## Directions for this task
Using the records below, transcribe word for word the stretch from the line that contains "ATOM 167 C C" through the line that contains "ATOM 174 C CA", both end lines included, and nothing else.

(Items listed in a dataset)
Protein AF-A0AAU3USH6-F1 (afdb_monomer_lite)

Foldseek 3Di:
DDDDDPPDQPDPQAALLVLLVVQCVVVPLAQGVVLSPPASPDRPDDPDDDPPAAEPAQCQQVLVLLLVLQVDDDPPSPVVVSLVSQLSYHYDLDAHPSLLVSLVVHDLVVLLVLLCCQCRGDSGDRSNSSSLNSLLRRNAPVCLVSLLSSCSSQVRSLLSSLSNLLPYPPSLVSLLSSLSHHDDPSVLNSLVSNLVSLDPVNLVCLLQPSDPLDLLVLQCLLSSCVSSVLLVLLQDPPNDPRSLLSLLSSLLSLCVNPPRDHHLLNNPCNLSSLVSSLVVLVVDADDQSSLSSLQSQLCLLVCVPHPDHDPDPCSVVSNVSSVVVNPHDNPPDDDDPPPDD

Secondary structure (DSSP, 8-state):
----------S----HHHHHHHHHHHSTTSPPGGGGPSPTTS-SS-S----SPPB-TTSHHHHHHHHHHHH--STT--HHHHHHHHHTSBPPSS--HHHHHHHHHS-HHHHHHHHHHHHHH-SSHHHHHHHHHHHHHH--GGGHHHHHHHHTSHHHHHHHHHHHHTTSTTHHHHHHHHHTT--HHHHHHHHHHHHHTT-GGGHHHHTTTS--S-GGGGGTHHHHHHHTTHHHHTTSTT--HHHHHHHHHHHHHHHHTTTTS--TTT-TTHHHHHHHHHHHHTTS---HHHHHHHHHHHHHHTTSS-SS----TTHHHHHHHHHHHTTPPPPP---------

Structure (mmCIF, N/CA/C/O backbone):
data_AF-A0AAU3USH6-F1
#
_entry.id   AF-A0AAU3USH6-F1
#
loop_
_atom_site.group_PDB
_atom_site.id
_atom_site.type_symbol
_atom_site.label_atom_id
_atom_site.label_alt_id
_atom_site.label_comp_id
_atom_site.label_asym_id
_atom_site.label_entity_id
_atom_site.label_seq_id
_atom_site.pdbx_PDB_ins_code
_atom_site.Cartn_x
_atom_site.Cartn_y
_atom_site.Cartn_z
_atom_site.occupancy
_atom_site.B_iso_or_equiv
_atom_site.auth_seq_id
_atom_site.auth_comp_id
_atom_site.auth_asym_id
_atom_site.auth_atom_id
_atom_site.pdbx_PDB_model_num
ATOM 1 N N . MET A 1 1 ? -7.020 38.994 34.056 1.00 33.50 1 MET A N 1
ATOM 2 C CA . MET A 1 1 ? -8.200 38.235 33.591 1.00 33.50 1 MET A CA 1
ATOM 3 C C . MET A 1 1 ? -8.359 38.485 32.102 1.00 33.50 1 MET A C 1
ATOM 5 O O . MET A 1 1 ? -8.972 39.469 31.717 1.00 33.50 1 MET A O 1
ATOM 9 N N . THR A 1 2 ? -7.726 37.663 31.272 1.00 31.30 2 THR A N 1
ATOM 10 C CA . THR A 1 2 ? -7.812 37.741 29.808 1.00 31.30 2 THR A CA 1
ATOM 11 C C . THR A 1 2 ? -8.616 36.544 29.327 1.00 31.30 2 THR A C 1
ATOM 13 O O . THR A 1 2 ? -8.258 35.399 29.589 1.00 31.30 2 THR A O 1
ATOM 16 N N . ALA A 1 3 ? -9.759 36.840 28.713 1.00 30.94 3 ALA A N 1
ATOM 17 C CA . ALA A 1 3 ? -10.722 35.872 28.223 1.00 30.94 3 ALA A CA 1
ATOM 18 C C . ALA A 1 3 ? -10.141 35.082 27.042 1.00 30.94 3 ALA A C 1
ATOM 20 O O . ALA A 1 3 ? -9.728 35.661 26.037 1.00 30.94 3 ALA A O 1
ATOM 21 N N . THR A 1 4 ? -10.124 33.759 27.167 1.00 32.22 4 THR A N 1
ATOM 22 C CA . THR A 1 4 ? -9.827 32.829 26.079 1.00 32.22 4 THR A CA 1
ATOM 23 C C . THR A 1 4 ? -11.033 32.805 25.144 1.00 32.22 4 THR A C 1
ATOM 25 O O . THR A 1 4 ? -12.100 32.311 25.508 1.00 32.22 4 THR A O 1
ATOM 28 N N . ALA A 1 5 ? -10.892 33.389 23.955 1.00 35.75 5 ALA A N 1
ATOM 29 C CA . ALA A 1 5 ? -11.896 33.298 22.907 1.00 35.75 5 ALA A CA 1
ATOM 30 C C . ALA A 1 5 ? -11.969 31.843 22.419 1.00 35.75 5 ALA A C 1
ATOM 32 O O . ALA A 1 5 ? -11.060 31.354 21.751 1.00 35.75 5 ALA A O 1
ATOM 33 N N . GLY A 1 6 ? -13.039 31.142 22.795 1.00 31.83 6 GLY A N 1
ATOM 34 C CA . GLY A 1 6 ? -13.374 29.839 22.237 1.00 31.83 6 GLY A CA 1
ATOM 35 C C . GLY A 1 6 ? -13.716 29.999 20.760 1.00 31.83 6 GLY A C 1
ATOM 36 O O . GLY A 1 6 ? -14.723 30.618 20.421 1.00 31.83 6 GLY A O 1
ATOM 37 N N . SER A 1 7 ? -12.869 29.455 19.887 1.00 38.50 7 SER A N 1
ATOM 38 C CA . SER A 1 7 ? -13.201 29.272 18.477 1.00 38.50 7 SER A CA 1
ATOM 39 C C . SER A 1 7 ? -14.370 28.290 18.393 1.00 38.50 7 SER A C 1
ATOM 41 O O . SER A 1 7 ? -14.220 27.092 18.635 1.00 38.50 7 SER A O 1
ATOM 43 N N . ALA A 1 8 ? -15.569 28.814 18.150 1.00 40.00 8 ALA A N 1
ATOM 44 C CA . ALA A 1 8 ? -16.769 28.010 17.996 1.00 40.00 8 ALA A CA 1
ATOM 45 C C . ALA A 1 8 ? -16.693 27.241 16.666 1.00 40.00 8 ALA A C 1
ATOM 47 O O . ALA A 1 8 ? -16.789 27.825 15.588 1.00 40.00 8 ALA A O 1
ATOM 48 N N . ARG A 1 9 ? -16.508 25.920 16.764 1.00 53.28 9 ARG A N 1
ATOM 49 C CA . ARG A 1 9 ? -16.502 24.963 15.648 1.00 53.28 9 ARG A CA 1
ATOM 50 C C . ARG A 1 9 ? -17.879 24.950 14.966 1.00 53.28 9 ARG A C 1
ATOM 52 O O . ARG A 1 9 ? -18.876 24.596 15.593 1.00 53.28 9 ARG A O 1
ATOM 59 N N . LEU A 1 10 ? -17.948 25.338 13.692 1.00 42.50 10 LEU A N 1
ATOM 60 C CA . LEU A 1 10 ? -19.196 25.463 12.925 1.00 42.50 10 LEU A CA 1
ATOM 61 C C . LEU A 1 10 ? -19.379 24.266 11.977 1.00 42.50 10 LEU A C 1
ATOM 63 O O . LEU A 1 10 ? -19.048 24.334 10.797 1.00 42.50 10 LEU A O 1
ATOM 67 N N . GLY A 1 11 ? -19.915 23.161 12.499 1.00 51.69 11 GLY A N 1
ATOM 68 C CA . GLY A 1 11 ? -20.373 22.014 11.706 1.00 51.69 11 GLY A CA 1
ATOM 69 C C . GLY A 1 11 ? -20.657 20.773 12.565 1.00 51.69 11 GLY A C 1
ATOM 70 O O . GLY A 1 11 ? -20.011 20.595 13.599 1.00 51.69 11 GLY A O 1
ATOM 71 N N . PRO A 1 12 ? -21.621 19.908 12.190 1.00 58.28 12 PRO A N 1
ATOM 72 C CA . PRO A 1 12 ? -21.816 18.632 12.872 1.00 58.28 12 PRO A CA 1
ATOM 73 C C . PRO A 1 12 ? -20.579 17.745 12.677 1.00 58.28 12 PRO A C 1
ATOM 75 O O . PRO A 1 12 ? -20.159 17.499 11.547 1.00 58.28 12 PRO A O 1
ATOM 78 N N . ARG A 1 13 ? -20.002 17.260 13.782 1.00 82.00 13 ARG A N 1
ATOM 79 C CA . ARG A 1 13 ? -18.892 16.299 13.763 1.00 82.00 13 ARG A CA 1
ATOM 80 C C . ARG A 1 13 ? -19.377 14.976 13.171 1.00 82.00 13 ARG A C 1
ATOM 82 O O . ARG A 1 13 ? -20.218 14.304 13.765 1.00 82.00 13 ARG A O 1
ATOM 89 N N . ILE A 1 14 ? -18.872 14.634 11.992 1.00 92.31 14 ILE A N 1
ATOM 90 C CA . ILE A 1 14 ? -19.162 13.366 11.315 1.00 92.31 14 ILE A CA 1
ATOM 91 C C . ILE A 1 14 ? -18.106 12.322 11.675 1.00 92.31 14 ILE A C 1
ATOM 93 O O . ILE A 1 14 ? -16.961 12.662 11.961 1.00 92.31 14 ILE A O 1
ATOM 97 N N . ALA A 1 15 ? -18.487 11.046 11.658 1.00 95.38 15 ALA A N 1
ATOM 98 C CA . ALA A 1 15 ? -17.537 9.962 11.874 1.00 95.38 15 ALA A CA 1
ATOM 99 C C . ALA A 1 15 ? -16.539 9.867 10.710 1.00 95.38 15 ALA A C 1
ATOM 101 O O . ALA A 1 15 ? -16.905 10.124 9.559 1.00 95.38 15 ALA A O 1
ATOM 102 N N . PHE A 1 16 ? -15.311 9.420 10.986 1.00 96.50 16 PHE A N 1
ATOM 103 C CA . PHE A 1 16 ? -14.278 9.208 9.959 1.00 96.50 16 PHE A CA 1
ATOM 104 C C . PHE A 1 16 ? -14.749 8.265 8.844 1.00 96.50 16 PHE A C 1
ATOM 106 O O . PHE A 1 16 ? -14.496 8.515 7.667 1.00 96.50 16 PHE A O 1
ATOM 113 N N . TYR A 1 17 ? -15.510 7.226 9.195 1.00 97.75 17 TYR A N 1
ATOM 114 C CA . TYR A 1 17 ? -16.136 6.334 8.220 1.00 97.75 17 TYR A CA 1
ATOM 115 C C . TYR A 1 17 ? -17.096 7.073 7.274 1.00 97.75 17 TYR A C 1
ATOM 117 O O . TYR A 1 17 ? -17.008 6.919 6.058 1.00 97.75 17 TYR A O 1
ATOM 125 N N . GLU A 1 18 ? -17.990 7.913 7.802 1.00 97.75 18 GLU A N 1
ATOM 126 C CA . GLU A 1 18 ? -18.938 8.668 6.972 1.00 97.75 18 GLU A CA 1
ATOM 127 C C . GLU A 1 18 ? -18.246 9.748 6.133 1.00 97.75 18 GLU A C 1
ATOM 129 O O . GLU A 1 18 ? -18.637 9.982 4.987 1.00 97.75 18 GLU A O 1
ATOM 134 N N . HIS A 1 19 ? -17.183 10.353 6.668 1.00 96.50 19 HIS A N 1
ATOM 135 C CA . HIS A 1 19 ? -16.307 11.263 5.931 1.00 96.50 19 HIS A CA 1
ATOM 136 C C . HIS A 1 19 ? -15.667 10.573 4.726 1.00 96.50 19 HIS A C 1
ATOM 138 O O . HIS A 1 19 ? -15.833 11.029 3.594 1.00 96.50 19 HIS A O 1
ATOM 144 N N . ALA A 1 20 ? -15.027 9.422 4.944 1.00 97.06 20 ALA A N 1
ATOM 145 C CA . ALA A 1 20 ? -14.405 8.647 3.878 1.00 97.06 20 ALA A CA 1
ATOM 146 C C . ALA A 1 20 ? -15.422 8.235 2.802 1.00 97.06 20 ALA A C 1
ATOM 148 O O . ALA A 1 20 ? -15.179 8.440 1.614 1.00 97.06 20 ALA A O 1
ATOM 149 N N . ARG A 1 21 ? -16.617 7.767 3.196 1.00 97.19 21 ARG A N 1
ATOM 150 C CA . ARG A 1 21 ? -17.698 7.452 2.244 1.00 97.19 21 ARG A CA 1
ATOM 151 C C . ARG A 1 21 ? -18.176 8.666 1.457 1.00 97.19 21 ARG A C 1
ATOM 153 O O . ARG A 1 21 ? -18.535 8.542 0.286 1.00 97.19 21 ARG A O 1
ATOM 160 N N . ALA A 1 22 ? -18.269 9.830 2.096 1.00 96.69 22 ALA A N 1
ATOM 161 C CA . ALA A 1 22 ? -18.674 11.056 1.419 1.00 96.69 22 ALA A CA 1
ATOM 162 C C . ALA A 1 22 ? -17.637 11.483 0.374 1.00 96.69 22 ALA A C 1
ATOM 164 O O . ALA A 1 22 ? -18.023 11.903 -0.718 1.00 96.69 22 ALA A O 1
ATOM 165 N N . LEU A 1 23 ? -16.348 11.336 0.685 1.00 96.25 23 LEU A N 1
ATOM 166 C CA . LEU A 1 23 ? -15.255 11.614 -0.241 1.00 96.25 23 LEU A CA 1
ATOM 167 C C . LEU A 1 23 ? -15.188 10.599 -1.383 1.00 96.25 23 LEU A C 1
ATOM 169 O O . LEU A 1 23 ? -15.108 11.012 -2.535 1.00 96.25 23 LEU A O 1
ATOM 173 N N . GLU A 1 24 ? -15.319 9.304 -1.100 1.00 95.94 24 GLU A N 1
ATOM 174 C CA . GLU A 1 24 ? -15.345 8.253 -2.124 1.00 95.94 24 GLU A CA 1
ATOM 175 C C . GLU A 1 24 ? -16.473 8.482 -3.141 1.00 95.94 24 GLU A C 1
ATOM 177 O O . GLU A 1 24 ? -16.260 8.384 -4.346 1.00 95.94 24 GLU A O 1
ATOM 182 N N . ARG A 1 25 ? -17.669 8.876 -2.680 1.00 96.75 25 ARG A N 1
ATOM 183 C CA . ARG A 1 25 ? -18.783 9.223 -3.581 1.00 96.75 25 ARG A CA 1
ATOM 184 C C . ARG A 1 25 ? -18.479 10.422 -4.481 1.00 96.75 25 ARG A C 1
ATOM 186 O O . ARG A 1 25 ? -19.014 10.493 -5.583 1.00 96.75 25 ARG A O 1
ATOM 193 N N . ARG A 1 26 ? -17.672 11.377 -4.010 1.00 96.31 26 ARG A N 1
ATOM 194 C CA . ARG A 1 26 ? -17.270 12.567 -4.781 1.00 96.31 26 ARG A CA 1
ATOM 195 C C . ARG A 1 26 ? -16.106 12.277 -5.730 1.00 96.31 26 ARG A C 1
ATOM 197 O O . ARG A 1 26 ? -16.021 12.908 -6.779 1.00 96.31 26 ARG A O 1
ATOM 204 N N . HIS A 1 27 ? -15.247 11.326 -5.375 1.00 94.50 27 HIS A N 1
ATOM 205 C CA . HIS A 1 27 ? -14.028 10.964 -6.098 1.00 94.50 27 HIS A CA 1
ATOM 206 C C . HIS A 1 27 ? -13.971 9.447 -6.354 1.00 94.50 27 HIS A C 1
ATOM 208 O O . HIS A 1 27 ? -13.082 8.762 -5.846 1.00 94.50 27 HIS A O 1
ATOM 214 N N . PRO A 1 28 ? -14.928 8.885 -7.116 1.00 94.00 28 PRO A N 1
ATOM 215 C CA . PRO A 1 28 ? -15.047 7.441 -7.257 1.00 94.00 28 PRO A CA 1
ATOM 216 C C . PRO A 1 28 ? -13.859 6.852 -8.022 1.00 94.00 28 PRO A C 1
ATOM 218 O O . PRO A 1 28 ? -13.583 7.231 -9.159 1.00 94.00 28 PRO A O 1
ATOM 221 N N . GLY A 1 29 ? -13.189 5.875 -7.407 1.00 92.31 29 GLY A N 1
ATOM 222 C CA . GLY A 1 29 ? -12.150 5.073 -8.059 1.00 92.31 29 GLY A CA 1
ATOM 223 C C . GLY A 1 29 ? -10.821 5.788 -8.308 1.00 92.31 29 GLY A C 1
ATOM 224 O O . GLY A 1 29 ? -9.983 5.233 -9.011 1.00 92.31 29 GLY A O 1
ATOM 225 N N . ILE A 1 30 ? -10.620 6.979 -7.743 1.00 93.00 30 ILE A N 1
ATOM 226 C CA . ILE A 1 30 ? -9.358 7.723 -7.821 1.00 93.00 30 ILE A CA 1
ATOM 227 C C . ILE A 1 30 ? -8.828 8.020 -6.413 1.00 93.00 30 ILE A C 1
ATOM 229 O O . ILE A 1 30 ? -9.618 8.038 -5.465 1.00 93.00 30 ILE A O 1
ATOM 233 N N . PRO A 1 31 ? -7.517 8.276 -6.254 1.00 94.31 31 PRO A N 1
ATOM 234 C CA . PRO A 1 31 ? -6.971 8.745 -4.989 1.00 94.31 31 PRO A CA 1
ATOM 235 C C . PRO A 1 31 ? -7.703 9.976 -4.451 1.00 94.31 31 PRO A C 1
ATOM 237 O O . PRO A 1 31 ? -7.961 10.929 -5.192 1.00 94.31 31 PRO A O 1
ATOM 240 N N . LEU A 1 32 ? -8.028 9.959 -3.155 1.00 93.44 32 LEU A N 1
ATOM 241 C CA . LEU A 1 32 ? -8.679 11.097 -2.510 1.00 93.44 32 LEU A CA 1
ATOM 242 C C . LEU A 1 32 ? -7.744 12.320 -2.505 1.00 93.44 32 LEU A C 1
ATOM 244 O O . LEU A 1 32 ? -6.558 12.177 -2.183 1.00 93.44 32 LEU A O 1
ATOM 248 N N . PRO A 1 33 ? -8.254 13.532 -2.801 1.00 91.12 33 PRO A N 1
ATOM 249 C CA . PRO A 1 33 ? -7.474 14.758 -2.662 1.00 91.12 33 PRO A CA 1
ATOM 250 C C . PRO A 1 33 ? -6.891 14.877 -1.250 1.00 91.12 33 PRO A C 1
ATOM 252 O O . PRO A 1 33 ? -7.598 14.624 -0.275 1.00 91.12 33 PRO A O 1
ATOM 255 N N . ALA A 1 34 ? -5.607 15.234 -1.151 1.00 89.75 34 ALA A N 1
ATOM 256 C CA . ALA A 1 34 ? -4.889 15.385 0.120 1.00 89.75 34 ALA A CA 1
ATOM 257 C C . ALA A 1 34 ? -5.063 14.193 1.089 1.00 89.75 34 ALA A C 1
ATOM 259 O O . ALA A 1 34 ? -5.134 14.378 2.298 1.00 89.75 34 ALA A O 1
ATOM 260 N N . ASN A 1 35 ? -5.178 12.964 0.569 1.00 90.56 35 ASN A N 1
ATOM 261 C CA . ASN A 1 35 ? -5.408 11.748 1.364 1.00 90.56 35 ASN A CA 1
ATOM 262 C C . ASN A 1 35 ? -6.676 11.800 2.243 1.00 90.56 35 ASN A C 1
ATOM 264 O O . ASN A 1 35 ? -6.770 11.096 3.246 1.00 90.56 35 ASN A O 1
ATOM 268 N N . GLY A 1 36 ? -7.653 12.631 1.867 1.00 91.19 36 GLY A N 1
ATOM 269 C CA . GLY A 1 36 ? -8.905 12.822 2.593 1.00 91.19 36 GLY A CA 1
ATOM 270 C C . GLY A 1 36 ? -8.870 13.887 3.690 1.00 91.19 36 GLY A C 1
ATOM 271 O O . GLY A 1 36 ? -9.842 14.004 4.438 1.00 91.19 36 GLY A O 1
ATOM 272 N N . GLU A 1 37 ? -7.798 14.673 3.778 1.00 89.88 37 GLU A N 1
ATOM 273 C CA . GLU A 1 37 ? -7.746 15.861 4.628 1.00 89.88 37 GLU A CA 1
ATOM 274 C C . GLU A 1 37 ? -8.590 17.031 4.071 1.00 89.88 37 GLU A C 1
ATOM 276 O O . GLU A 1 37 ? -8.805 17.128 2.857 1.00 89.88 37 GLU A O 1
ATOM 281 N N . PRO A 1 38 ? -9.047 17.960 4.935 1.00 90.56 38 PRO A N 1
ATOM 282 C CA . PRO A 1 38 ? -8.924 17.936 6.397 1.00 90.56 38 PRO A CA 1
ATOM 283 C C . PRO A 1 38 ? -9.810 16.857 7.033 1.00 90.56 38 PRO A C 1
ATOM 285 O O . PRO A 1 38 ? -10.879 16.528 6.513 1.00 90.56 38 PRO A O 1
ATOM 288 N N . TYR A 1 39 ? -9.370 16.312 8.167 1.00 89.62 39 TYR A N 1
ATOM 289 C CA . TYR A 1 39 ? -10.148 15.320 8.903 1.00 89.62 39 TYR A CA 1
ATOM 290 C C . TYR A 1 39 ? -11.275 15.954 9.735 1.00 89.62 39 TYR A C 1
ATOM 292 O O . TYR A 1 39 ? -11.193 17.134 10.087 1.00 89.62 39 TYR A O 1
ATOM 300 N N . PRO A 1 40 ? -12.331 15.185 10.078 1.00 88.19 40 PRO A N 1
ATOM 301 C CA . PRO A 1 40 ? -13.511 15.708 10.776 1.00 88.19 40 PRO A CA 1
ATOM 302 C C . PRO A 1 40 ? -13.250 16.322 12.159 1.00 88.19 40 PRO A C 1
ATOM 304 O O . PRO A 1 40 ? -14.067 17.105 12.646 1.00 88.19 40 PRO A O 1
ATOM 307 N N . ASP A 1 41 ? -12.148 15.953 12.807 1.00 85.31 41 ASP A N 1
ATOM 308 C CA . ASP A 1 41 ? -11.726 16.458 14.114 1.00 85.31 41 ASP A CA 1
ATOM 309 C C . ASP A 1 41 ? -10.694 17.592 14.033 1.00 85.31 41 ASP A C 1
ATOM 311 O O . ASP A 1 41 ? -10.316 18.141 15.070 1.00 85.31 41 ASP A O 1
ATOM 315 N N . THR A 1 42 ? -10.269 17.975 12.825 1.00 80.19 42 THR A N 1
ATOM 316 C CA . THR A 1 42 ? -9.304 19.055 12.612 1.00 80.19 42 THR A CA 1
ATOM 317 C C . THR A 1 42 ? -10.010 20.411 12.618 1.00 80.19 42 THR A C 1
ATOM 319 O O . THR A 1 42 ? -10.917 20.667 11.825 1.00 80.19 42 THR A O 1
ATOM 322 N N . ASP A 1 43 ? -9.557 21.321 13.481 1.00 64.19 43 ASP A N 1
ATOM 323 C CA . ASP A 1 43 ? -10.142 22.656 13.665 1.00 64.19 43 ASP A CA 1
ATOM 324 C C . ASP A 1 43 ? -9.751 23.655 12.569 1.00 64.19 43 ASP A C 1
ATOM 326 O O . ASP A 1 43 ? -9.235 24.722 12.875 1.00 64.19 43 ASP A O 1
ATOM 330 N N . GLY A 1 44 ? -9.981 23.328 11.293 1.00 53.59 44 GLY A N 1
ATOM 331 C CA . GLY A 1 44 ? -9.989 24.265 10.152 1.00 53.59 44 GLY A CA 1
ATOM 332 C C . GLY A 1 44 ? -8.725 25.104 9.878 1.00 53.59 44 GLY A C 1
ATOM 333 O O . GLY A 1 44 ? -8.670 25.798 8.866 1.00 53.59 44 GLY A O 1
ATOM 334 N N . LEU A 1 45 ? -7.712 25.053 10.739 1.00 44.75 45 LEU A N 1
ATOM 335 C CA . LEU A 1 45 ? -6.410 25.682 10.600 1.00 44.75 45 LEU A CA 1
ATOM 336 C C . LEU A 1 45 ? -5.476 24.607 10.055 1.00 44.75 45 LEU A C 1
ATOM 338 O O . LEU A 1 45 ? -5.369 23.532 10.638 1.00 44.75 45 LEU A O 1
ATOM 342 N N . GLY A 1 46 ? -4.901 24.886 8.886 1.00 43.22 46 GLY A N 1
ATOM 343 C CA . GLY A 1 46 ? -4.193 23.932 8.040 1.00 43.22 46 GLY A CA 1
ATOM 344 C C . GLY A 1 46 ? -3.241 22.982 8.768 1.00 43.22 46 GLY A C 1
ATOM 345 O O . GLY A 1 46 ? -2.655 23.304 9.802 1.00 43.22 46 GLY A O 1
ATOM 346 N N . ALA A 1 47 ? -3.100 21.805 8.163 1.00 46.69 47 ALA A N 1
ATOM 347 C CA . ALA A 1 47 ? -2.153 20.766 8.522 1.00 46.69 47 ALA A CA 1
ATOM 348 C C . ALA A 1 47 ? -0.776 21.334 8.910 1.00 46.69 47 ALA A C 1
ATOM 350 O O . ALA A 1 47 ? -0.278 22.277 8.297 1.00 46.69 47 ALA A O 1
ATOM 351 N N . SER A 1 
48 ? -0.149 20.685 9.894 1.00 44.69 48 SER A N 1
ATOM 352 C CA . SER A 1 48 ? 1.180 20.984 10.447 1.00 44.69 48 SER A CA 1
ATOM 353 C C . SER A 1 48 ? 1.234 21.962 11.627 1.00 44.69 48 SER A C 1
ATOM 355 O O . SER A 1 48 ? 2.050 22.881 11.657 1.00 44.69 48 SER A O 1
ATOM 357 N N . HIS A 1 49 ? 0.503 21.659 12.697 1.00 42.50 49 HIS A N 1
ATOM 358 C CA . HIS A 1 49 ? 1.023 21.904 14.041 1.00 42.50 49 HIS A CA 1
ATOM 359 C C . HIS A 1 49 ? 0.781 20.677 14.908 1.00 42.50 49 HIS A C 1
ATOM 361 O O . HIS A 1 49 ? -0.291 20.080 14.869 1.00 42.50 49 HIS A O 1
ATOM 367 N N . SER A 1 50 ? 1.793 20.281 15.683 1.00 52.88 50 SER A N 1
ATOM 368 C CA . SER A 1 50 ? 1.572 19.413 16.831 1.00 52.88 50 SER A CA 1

## Solution to the exercise
ATOM 167 C C . LEU A 1 23 ? -15.188 10.599 -1.383 1.00 96.25 23 LEU A C 1
ATOM 169 O O . LEU A 1 23 ? -15.108 11.012 -2.535 1.00 96.25 23 LEU A O 1
ATOM 173 N N . GLU A 1 24 ? -15.319 9.304 -1.100 1.00 95.94 24 GLU A N 1
ATOM 174 C CA . GLU A 1 24 ? -15.345 8.253 -2.124 1.00 95.94 24 GLU A CA 1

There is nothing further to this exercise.